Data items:
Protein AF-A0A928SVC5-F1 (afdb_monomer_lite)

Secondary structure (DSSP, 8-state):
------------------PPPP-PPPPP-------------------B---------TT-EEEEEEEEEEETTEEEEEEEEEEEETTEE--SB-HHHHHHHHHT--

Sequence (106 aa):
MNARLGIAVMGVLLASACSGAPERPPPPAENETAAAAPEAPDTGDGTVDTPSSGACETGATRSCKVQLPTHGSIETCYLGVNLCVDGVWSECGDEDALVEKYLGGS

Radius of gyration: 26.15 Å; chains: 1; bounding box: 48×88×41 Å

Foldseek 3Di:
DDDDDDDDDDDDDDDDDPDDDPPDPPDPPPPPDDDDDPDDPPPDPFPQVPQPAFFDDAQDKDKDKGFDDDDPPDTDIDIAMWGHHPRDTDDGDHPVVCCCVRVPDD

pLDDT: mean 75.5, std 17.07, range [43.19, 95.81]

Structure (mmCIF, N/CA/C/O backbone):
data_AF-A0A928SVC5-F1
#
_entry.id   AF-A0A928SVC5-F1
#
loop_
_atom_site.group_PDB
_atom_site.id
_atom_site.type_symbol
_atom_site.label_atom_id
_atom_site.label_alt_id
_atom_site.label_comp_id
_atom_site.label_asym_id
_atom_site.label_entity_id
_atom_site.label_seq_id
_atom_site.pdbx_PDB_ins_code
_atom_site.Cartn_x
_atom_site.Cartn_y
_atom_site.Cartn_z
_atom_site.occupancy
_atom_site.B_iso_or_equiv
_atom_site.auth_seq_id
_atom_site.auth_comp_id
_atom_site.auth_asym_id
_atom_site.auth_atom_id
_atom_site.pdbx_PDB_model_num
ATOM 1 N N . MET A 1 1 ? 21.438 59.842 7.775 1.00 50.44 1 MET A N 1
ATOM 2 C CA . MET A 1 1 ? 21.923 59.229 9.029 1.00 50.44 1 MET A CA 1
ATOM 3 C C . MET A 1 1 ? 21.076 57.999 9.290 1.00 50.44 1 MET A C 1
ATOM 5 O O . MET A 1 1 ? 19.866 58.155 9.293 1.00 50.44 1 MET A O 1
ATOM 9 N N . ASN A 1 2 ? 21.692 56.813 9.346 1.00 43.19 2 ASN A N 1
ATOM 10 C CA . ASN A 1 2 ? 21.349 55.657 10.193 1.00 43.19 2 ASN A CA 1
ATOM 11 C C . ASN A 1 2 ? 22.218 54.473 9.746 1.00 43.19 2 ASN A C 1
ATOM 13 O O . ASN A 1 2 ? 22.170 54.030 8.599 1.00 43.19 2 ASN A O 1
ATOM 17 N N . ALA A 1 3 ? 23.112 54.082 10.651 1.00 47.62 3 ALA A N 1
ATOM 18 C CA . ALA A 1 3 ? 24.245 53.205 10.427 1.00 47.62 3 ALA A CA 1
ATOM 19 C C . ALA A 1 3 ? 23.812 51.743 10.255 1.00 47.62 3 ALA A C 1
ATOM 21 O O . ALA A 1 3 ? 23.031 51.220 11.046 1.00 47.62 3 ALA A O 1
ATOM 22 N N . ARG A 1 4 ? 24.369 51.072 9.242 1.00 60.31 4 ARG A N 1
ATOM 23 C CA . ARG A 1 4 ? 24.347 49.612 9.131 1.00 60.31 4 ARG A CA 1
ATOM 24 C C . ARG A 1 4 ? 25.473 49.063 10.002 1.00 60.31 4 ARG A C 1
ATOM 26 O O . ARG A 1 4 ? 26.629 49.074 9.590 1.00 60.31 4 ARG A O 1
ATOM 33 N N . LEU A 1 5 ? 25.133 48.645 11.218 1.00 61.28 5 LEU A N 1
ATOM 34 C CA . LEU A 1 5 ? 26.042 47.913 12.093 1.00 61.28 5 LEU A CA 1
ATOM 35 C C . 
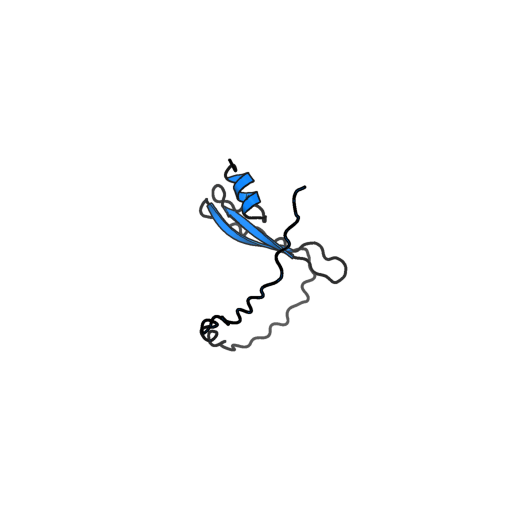LEU A 1 5 ? 26.000 46.436 11.682 1.00 61.28 5 LEU A C 1
ATOM 37 O O . LEU A 1 5 ? 24.974 45.775 11.822 1.00 61.28 5 LEU A O 1
ATOM 41 N N . GLY A 1 6 ? 27.100 45.955 11.109 1.00 56.84 6 GLY A N 1
ATOM 42 C CA . GLY A 1 6 ? 27.318 44.535 10.868 1.00 56.84 6 GLY A CA 1
ATOM 43 C C . GLY A 1 6 ? 27.581 43.791 12.175 1.00 56.84 6 GLY A C 1
ATOM 44 O O . GLY A 1 6 ? 28.158 44.350 13.106 1.00 56.84 6 GLY A O 1
ATOM 45 N N . ILE A 1 7 ? 27.194 42.518 12.223 1.00 67.00 7 ILE A N 1
ATOM 46 C CA . ILE A 1 7 ? 27.686 41.571 13.222 1.00 67.00 7 ILE A CA 1
ATOM 47 C C . ILE A 1 7 ? 28.259 40.376 12.476 1.00 67.00 7 ILE A C 1
ATOM 49 O O . ILE A 1 7 ? 27.604 39.742 11.650 1.00 67.00 7 ILE A O 1
ATOM 53 N N . ALA A 1 8 ? 29.539 40.163 12.753 1.00 52.19 8 ALA A N 1
ATOM 54 C CA . ALA A 1 8 ? 30.369 39.092 12.265 1.00 52.19 8 ALA A CA 1
ATOM 55 C C . ALA A 1 8 ? 30.053 37.768 12.977 1.00 52.19 8 ALA A C 1
ATOM 57 O O . ALA A 1 8 ? 29.714 37.746 14.156 1.00 52.19 8 ALA A O 1
ATOM 58 N N . VAL A 1 9 ? 30.211 36.691 12.206 1.00 66.94 9 VAL A N 1
ATOM 59 C CA . VAL A 1 9 ? 30.848 35.407 12.544 1.00 66.94 9 VAL A CA 1
ATOM 60 C C . VAL A 1 9 ? 30.985 35.093 14.039 1.00 66.94 9 VAL A C 1
ATOM 62 O O . VAL A 1 9 ? 31.820 35.676 14.721 1.00 66.94 9 VAL A O 1
ATOM 65 N N . MET A 1 10 ? 30.303 34.045 14.504 1.00 61.62 10 MET A N 1
ATOM 66 C CA . MET A 1 10 ? 30.796 33.253 15.631 1.00 61.62 10 MET A CA 1
ATOM 67 C C . MET A 1 10 ? 30.393 31.793 15.422 1.00 61.62 10 MET A C 1
ATOM 69 O O . MET A 1 10 ? 29.220 31.434 15.500 1.00 61.62 10 MET A O 1
ATOM 73 N N . GLY A 1 11 ? 31.379 30.970 15.069 1.00 58.59 11 GLY A N 1
ATOM 74 C CA . GLY A 1 11 ? 31.211 29.534 14.932 1.00 58.59 11 GLY A CA 1
ATOM 75 C C . GLY A 1 11 ? 30.913 28.874 16.273 1.00 58.59 11 GLY A C 1
ATOM 76 O O . GLY A 1 11 ? 31.478 29.241 17.301 1.00 58.59 11 GLY A O 1
ATOM 77 N N . VAL A 1 12 ? 30.068 27.849 16.229 1.00 66.31 12 VAL A N 1
ATOM 78 C CA . VAL A 1 12 ? 29.962 26.850 17.287 1.00 66.31 12 VAL A CA 1
ATOM 79 C C . VAL A 1 12 ? 30.084 25.484 16.622 1.00 66.31 12 VAL A C 1
ATOM 81 O O . VAL A 1 12 ? 29.135 24.930 16.075 1.00 66.31 12 VAL A O 1
ATOM 84 N N . LEU A 1 13 ? 31.317 24.981 16.642 1.00 60.22 13 LEU A N 1
ATOM 85 C CA . LEU A 1 13 ? 31.640 23.565 16.541 1.00 60.22 13 LEU A CA 1
ATOM 86 C C . LEU A 1 13 ? 31.033 22.859 17.761 1.00 60.22 13 LEU A C 1
ATOM 88 O O . LEU A 1 13 ? 31.562 22.974 18.863 1.00 60.22 13 LEU A O 1
ATOM 92 N N . LEU A 1 14 ? 29.945 22.120 17.562 1.00 64.62 14 LEU A N 1
ATOM 93 C CA . LEU A 1 14 ? 29.459 21.119 18.512 1.00 64.62 14 LEU A CA 1
ATOM 94 C C . LEU A 1 14 ? 29.503 19.753 17.828 1.00 64.62 14 LEU A C 1
ATOM 96 O O . LEU A 1 14 ? 28.529 19.266 17.263 1.00 64.62 14 LEU A O 1
ATOM 100 N N . ALA A 1 15 ? 30.688 19.148 17.875 1.00 65.38 15 ALA A N 1
ATOM 101 C CA . ALA A 1 15 ? 30.832 17.707 17.795 1.00 65.38 15 ALA A CA 1
ATOM 102 C C . ALA A 1 15 ? 30.356 17.113 19.129 1.00 65.38 15 ALA A C 1
ATOM 104 O O . ALA A 1 15 ? 30.949 17.415 20.161 1.00 65.38 15 ALA A O 1
ATOM 105 N N . SER A 1 16 ? 29.291 16.309 19.126 1.00 60.78 16 SER A N 1
ATOM 106 C CA . SER A 1 16 ? 29.060 15.193 20.067 1.00 60.78 16 SER A CA 1
ATOM 107 C C . SER A 1 16 ? 27.631 14.661 19.947 1.00 60.78 16 SER A C 1
ATOM 109 O O . SER A 1 16 ? 26.696 15.278 20.436 1.00 60.78 16 SER A O 1
ATOM 111 N N . ALA A 1 17 ? 27.484 13.501 19.302 1.00 54.81 17 ALA A N 1
ATOM 112 C CA . ALA A 1 17 ? 26.621 12.393 19.737 1.00 54.81 17 ALA A CA 1
ATOM 113 C C . ALA A 1 17 ? 26.519 11.366 18.600 1.00 54.81 17 ALA A C 1
ATOM 115 O O . ALA A 1 17 ? 25.551 11.333 17.844 1.00 54.81 17 ALA A O 1
ATOM 116 N N . CYS A 1 18 ? 27.531 10.502 18.479 1.00 67.06 18 C
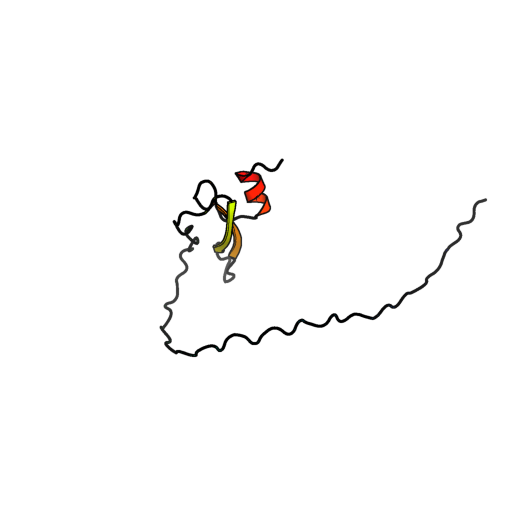YS A N 1
ATOM 117 C CA . CYS A 1 18 ? 27.304 9.189 17.887 1.00 67.06 18 CYS A CA 1
ATOM 118 C C . CYS A 1 18 ? 26.439 8.440 18.909 1.00 67.06 18 CYS A C 1
ATOM 120 O O . CYS A 1 18 ? 26.947 7.942 19.913 1.00 67.06 18 CYS A O 1
ATOM 122 N N . SER A 1 19 ? 25.119 8.532 18.744 1.00 62.72 19 SER A N 1
ATOM 123 C CA . SER A 1 19 ? 24.163 7.846 19.605 1.00 62.72 19 SER A CA 1
ATOM 124 C C . SER A 1 19 ? 24.345 6.349 19.392 1.00 62.72 19 SER A C 1
ATOM 126 O O . SER A 1 19 ? 24.3
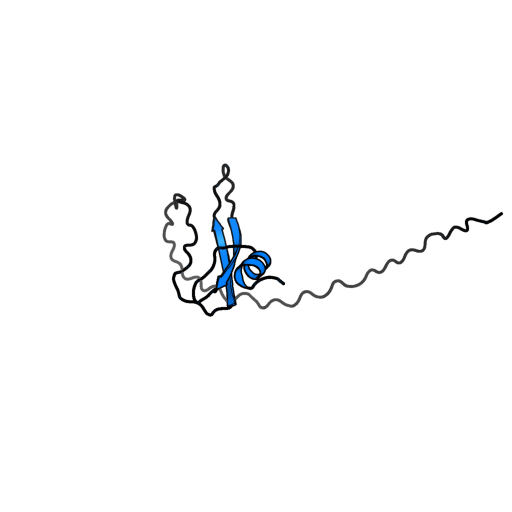49 5.885 18.251 1.00 62.72 19 SER A O 1
ATOM 128 N N . GLY A 1 20 ? 24.580 5.628 20.488 1.00 58.91 20 GLY A N 1
ATOM 129 C CA . GLY A 1 20 ? 24.845 4.198 20.494 1.00 58.91 20 GLY A CA 1
ATOM 130 C C . GLY A 1 20 ? 23.808 3.443 19.673 1.00 58.91 20 GLY A C 1
ATOM 131 O O . GLY A 1 20 ? 22.603 3.608 19.864 1.00 58.91 20 GLY A O 1
ATOM 132 N N . ALA A 1 21 ? 24.293 2.623 18.746 1.00 65.81 21 ALA A N 1
ATOM 133 C CA . ALA A 1 21 ? 23.448 1.665 18.065 1.00 65.81 21 ALA A CA 1
ATOM 134 C C . ALA A 1 21 ? 22.885 0.698 19.123 1.00 65.81 21 ALA A C 1
ATOM 136 O O . ALA A 1 21 ? 23.673 0.148 19.897 1.00 65.81 21 ALA A O 1
ATOM 137 N N . PRO A 1 22 ? 21.558 0.492 19.198 1.00 66.12 22 PRO A N 1
ATOM 138 C CA . PRO A 1 22 ? 21.002 -0.550 20.046 1.00 66.12 22 PRO A CA 1
ATOM 139 C C . PRO A 1 22 ? 21.578 -1.898 19.605 1.00 66.12 22 PRO A C 1
ATOM 141 O O . PRO A 1 22 ? 21.564 -2.224 18.415 1.00 66.12 22 PRO A O 1
ATOM 144 N N . GLU A 1 23 ? 22.105 -2.661 20.564 1.00 68.50 23 GLU A N 1
ATOM 145 C CA . GLU A 1 23 ? 22.496 -4.058 20.382 1.00 68.50 23 GLU A CA 1
ATOM 146 C C . GLU A 1 23 ? 21.316 -4.818 19.775 1.00 68.50 23 GLU A C 1
ATOM 148 O O . GLU A 1 23 ? 20.304 -5.089 20.425 1.00 68.50 23 GLU A O 1
ATOM 153 N N . ARG A 1 24 ? 21.421 -5.104 18.476 1.00 71.56 24 ARG A N 1
ATOM 154 C CA . ARG A 1 24 ? 20.437 -5.903 17.762 1.00 71.56 24 ARG A CA 1
ATOM 155 C C . ARG A 1 24 ? 20.584 -7.341 18.266 1.00 71.56 24 ARG A C 1
ATOM 157 O O . ARG A 1 24 ? 21.706 -7.852 18.245 1.00 71.56 24 ARG A O 1
ATOM 164 N N . PRO A 1 25 ? 19.501 -8.001 18.711 1.00 78.44 25 PRO A N 1
ATOM 165 C CA . PRO A 1 25 ? 19.574 -9.409 19.065 1.00 78.44 25 PRO A CA 1
ATOM 166 C C . PRO A 1 25 ? 20.100 -10.210 17.864 1.00 78.44 25 PRO A C 1
ATOM 168 O O . PRO A 1 25 ? 19.802 -9.848 16.717 1.00 78.44 25 PRO A O 1
ATOM 171 N N . PRO A 1 26 ? 20.899 -11.265 18.106 1.00 78.31 26 PRO A N 1
ATOM 172 C CA . PRO A 1 26 ? 21.381 -12.121 17.035 1.00 78.31 26 PRO A CA 1
ATOM 173 C C . PRO A 1 26 ? 20.183 -12.662 16.242 1.00 78.31 26 PRO A C 1
ATOM 175 O O . PRO A 1 26 ? 19.135 -12.939 16.840 1.00 78.31 26 PRO A O 1
ATOM 178 N N . PRO A 1 27 ? 20.299 -12.786 14.908 1.00 75.69 27 PRO A N 1
ATOM 179 C CA . PRO A 1 27 ? 19.254 -13.416 14.120 1.00 75.69 27 PRO A CA 1
ATOM 180 C C . PRO A 1 27 ? 18.979 -14.825 14.674 1.00 75.69 27 PRO A C 1
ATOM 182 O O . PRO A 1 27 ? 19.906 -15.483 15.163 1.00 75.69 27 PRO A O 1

→ ACTIVITY
All lines above from the one with "ATOM 67 C C" to the one with "ATOM 93 C CA", inclusive, should be copied exactly, and no other lines.

→ OUTPUT FOR THIS TASK
ATOM 67 C C . MET A 1 10 ? 30.393 31.793 15.422 1.00 61.62 10 MET A C 1
ATOM 69 O O . MET A 1 10 ? 29.220 31.434 15.500 1.00 61.62 10 MET A O 1
ATOM 73 N N . GLY A 1 11 ? 31.379 30.970 15.069 1.00 58.59 11 GLY A N 1
ATOM 74 C CA . GLY A 1 11 ? 31.211 29.534 14.932 1.00 58.59 11 GLY A CA 1
ATOM 75 C C . GLY A 1 11 ? 30.913 28.874 16.273 1.00 58.59 11 GLY A C 1
ATOM 76 O O . GLY A 1 11 ? 31.478 29.241 17.301 1.00 58.59 11 GLY A O 1
ATOM 77 N N . VAL A 1 12 ? 30.068 27.849 16.229 1.00 66.31 12 VAL A N 1
ATOM 78 C CA . VAL A 1 12 ? 29.962 26.850 17.287 1.00 66.31 12 VAL A CA 1
ATOM 79 C C . VAL A 1 12 ? 30.084 25.484 16.622 1.00 66.31 12 VAL A C 1
ATOM 81 O O . VAL A 1 12 ? 29.135 24.930 16.075 1.00 66.31 12 VAL A O 1
ATOM 84 N N . LEU A 1 13 ? 31.317 24.981 16.642 1.00 60.22 13 LEU A N 1
ATOM 85 C CA . LEU A 1 13 ? 31.640 23.565 16.541 1.00 60.22 13 LEU A CA 1
ATOM 86 C C . LEU A 1 13 ? 31.033 22.859 17.761 1.00 60.22 13 LEU A C 1
ATOM 88 O O . LEU A 1 13 ? 31.562 22.974 18.863 1.00 60.22 13 LEU A O 1
ATOM 92 N N . LEU A 1 14 ? 29.945 22.120 17.562 1.00 64.62 14 LEU A N 1
ATOM 93 C CA . LEU A 1 14 ? 29.459 21.119 18.512 1.00 64.62 14 LEU A CA 1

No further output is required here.